[What is needed] Below are some records. Return exactly the lines from the one containing "ATOM 9 C CA" through the one containing "ATOM 20 O O", both included, and only those.

[Data excerpts]
⁂
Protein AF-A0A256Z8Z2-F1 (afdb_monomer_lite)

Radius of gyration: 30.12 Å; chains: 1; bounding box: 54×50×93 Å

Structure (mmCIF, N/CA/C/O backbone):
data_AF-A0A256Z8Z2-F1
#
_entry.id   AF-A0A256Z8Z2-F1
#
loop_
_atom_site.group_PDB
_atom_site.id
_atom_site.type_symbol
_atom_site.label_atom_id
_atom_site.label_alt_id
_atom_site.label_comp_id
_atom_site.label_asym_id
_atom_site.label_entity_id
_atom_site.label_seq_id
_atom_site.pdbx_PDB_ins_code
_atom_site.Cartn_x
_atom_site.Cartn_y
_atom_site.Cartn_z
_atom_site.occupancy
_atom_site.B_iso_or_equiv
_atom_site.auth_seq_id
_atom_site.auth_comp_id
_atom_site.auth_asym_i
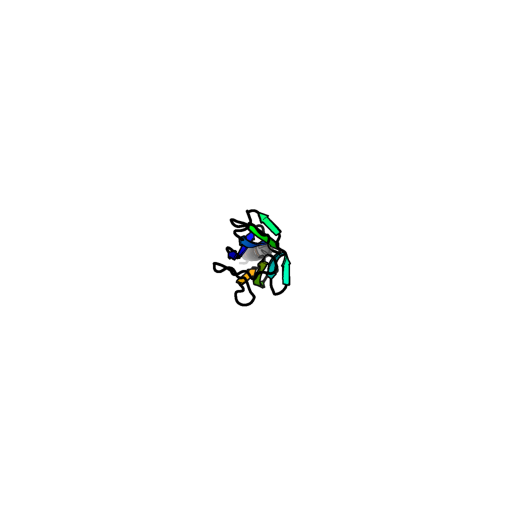d
_atom_site.auth_atom_id
_atom_site.pdbx_PDB_model_num
ATOM 1 N N . VAL A 1 1 ? 10.393 -5.049 -8.493 1.00 96.81 1 VAL A N 1
ATOM 2 C CA . VAL A 1 1 ? 10.498 -5.041 -7.011 1.00 96.81 1 VAL A CA 1
ATOM 3 C C . VAL A 1 1 ? 9.467 -4.098 -6.437 1.00 96.81 1 VAL A C 1
ATOM 5 O O . VAL A 1 1 ? 8.999 -3.223 -7.167 1.00 96.81 1 VAL A O 1
ATOM 8 N N . ILE A 1 2 ? 9.159 -4.254 -5.155 1.00 97.88 2 ILE A N 1
ATOM 9 C CA . ILE A 1 2 ? 8.318 -3.315 -4.411 1.00 97.88 2 ILE A CA 1
ATOM 10 C C . ILE A 1 2 ? 9.023 -2.834 -3.143 1.00 97.88 2 ILE A C 1
ATOM 12 O O . ILE A 1 2 ? 9.930 -3.500 -2.644 1.00 97.88 2 ILE A O 1
ATOM 16 N N . TYR A 1 3 ? 8.661 -1.648 -2.667 1.00 98.44 3 TYR A N 1
ATOM 17 C CA . TYR A 1 3 ? 9.214 -1.045 -1.453 1.00 98.44 3 TYR A CA 1
ATOM 18 C C . TYR A 1 3 ? 8.358 0.132 -0.984 1.00 98.44 3 TYR A C 1
ATOM 20 O O . TYR A 1 3 ? 7.442 0.571 -1.686 1.00 98.44 3 TYR A O 1
ATOM 28 N N . GLY A 1 4 ? 8.681 0.668 0.193 1.00 97.38 4 GLY A N 1
ATOM 29 C CA . GLY A 1 4 ? 8.005 1.823 0.777 1.00 97.38 4 GLY A CA 1
ATOM 30 C C . GLY A 1 4 ? 6.528 1.571 1.063 1.00 97.38 4 GLY A C 1
ATOM 31 O O . GLY A 1 4 ? 5.763 2.527 1.139 1.00 97.38 4 GLY A O 1
ATOM 32 N N . GLY A 1 5 ? 6.126 0.303 1.160 1.00 97.81 5 GLY A N 1
ATOM 33 C CA . GLY A 1 5 ? 4.748 -0.079 1.382 1.00 97.81 5 GLY A CA 1
ATOM 34 C C . GLY A 1 5 ? 4.321 0.169 2.821 1.00 97.81 5 GLY A C 1
ATOM 35 O O . GLY A 1 5 ? 4.986 -0.278 3.758 1.00 97.81 5 GLY A O 1
ATOM 36 N N . GLY A 1 6 ? 3.197 0.851 3.008 1.00 97.81 6 GLY A N 1
ATOM 37 C CA . GLY A 1 6 ? 2.653 1.115 4.333 1.00 97.81 6 GLY A CA 1
ATOM 38 C C . GLY A 1 6 ? 1.309 1.827 4.310 1.00 97.81 6 GLY A C 1
ATOM 39 O O . GLY A 1 6 ? 0.689 2.015 3.266 1.00 97.81 6 GLY A O 1
ATOM 40 N N . VAL A 1 7 ? 0.858 2.231 5.494 1.00 97.81 7 VAL A N 1
ATOM 41 C CA . VAL A 1 7 ? -0.407 2.940 5.683 1.00 97.81 7 VAL A CA 1
ATOM 42 C C . VAL A 1 7 ? -0.199 4.222 6.480 1.00 97.81 7 VAL A C 1
ATOM 44 O O . VAL A 1 7 ? 0.540 4.251 7.467 1.00 97.81 7 VAL A O 1
ATOM 47 N N . ARG A 1 8 ? -0.885 5.291 6.075 1.00 95.25 8 ARG A N 1
ATOM 48 C CA . ARG A 1 8 ? -0.936 6.573 6.788 1.00 95.25 8 ARG A CA 1
ATOM 49 C C . ARG A 1 8 ? -2.374 7.039 6.972 1.00 95.25 8 ARG A C 1
ATOM 51 O O . ARG A 1 8 ? -3.251 6.701 6.187 1.00 95.25 8 ARG A O 1
ATOM 58 N N . LYS A 1 9 ? -2.626 7.835 8.012 1.00 94.00 9 LYS A N 1
ATOM 59 C CA . LYS A 1 9 ? -3.933 8.461 8.245 1.00 94.00 9 LYS A CA 1
ATOM 60 C C . LYS A 1 9 ? -3.916 9.904 7.755 1.00 94.00 9 LYS A C 1
ATOM 62 O O . LYS A 1 9 ? -3.137 10.707 8.264 1.00 94.00 9 LYS A O 1
ATOM 67 N N . GLU A 1 10 ? -4.809 10.251 6.837 1.00 89.50 10 GLU A N 1
ATOM 68 C CA . GLU A 1 10 ? -4.940 11.602 6.285 1.00 89.50 10 GLU A CA 1
ATOM 69 C C . GLU A 1 10 ? -6.417 11.989 6.160 1.00 89.50 10 GLU A C 1
ATOM 71 O O . GLU A 1 10 ? -7.240 11.226 5.665 1.00 89.50 10 GLU A O 1
ATOM 76 N N . GLY A 1 11 ? -6.796 13.164 6.674 1.00 84.50 11 GLY A N 1
ATOM 77 C CA . GLY A 1 11 ? -8.171 13.670 6.540 1.00 84.50 11 GLY A CA 1
ATOM 78 C C . GLY A 1 11 ? -9.270 12.791 7.163 1.00 84.50 11 GLY A C 1
ATOM 79 O O . GLY A 1 11 ? -10.438 12.958 6.830 1.00 84.50 11 GLY A O 1
ATOM 80 N N . GLY A 1 12 ? -8.917 11.862 8.061 1.00 87.12 12 GLY A N 1
ATOM 81 C CA . GLY A 1 12 ? -9.846 10.881 8.639 1.00 87.12 12 GLY A CA 1
ATOM 82 C C . GLY A 1 12 ? -9.910 9.547 7.891 1.00 87.12 12 GLY A C 1
ATOM 83 O O . GLY A 1 12 ? -10.504 8.615 8.423 1.00 87.12 12 GLY A O 1
ATOM 84 N N . LYS A 1 13 ? -9.243 9.441 6.739 1.00 95.06 13 LYS A N 1
ATOM 85 C CA . LYS A 1 13 ? -9.102 8.217 5.948 1.00 95.06 13 LYS A CA 1
ATOM 86 C C . LYS A 1 13 ? -7.757 7.545 6.186 1.00 95.06 13 LYS A C 1
ATOM 88 O O . LYS A 1 13 ? -6.822 8.175 6.687 1.00 95.06 13 LYS A O 1
ATOM 93 N N . TYR A 1 14 ? -7.675 6.278 5.805 1.00 97.06 14 TYR A N 1
ATOM 94 C CA . TYR A 1 14 ? -6.445 5.502 5.774 1.00 97.06 14 TYR A CA 1
ATOM 95 C C . TYR A 1 14 ? -5.999 5.346 4.326 1.00 97.06 14 TYR A C 1
ATOM 97 O O . TYR A 1 14 ? -6.743 4.820 3.502 1.00 97.06 14 TYR A O 1
ATOM 105 N N . THR A 1 15 ? -4.805 5.846 4.029 1.00 98.00 15 THR A N 1
ATOM 106 C CA . THR A 1 15 ? -4.175 5.758 2.716 1.00 98.00 15 THR A CA 1
ATOM 107 C C . THR A 1 15 ? -3.092 4.698 2.768 1.00 98.00 15 THR A C 1
ATOM 109 O O . THR A 1 15 ? -2.109 4.849 3.497 1.00 98.00 15 THR A O 1
ATOM 112 N N . PHE A 1 16 ? -3.301 3.626 2.018 1.00 98.50 16 PHE A N 1
ATOM 113 C CA . PHE A 1 16 ? -2.316 2.589 1.761 1.00 98.50 16 PHE A CA 1
ATOM 114 C C . PHE A 1 16 ? -1.520 2.982 0.528 1.00 98.50 16 PHE A C 1
ATOM 116 O O . PHE A 1 16 ? -2.110 3.392 -0.467 1.00 98.50 16 PHE A O 1
ATOM 123 N N . GLU A 1 17 ? -0.204 2.851 0.593 1.00 98.50 17 GLU A N 1
ATOM 124 C CA . GLU A 1 17 ? 0.712 3.202 -0.489 1.00 98.50 17 GLU A CA 1
ATOM 125 C C . GLU A 1 17 ? 1.760 2.114 -0.644 1.00 98.50 17 GLU A C 1
ATOM 127 O O . GLU A 1 17 ? 2.228 1.575 0.355 1.00 98.50 17 GLU A O 1
ATOM 132 N N . VAL A 1 18 ? 2.152 1.821 -1.882 1.00 98.69 18 VAL A N 1
ATOM 133 C CA . VAL A 1 18 ? 3.299 0.963 -2.198 1.00 98.69 18 VAL A CA 1
ATOM 134 C C . VAL A 1 18 ? 3.988 1.465 -3.458 1.00 98.69 18 VAL A C 1
ATOM 136 O O . VAL A 1 18 ? 3.338 1.919 -4.403 1.00 98.69 18 VAL A O 1
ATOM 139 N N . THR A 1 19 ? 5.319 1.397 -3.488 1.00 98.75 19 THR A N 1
⁂
[Reply]
ATOM 9 C CA . ILE A 1 2 ? 8.318 -3.315 -4.411 1.00 97.88 2 ILE A CA 1
ATOM 10 C C . ILE A 1 2 ? 9.023 -2.834 -3.143 1.00 97.88 2 ILE A C 1
ATOM 12 O O . ILE A 1 2 ? 9.930 -3.500 -2.644 1.00 97.88 2 ILE A O 1
ATOM 16 N N . TYR A 1 3 ? 8.661 -1.648 -2.667 1.00 98.44 3 TYR A N 1
ATOM 17 C CA . TYR A 1 3 ? 9.214 -1.045 -1.453 1.00 98.44 3 TYR A CA 1
ATOM 18 C C . TYR A 1 3 ? 8.358 0.132 -0.984 1.00 98.44 3 TYR A C 1
ATOM 20 O O . TYR A 1 3 ? 7.442 0.571 -1.686 1.00 98.44 3 TYR A O 1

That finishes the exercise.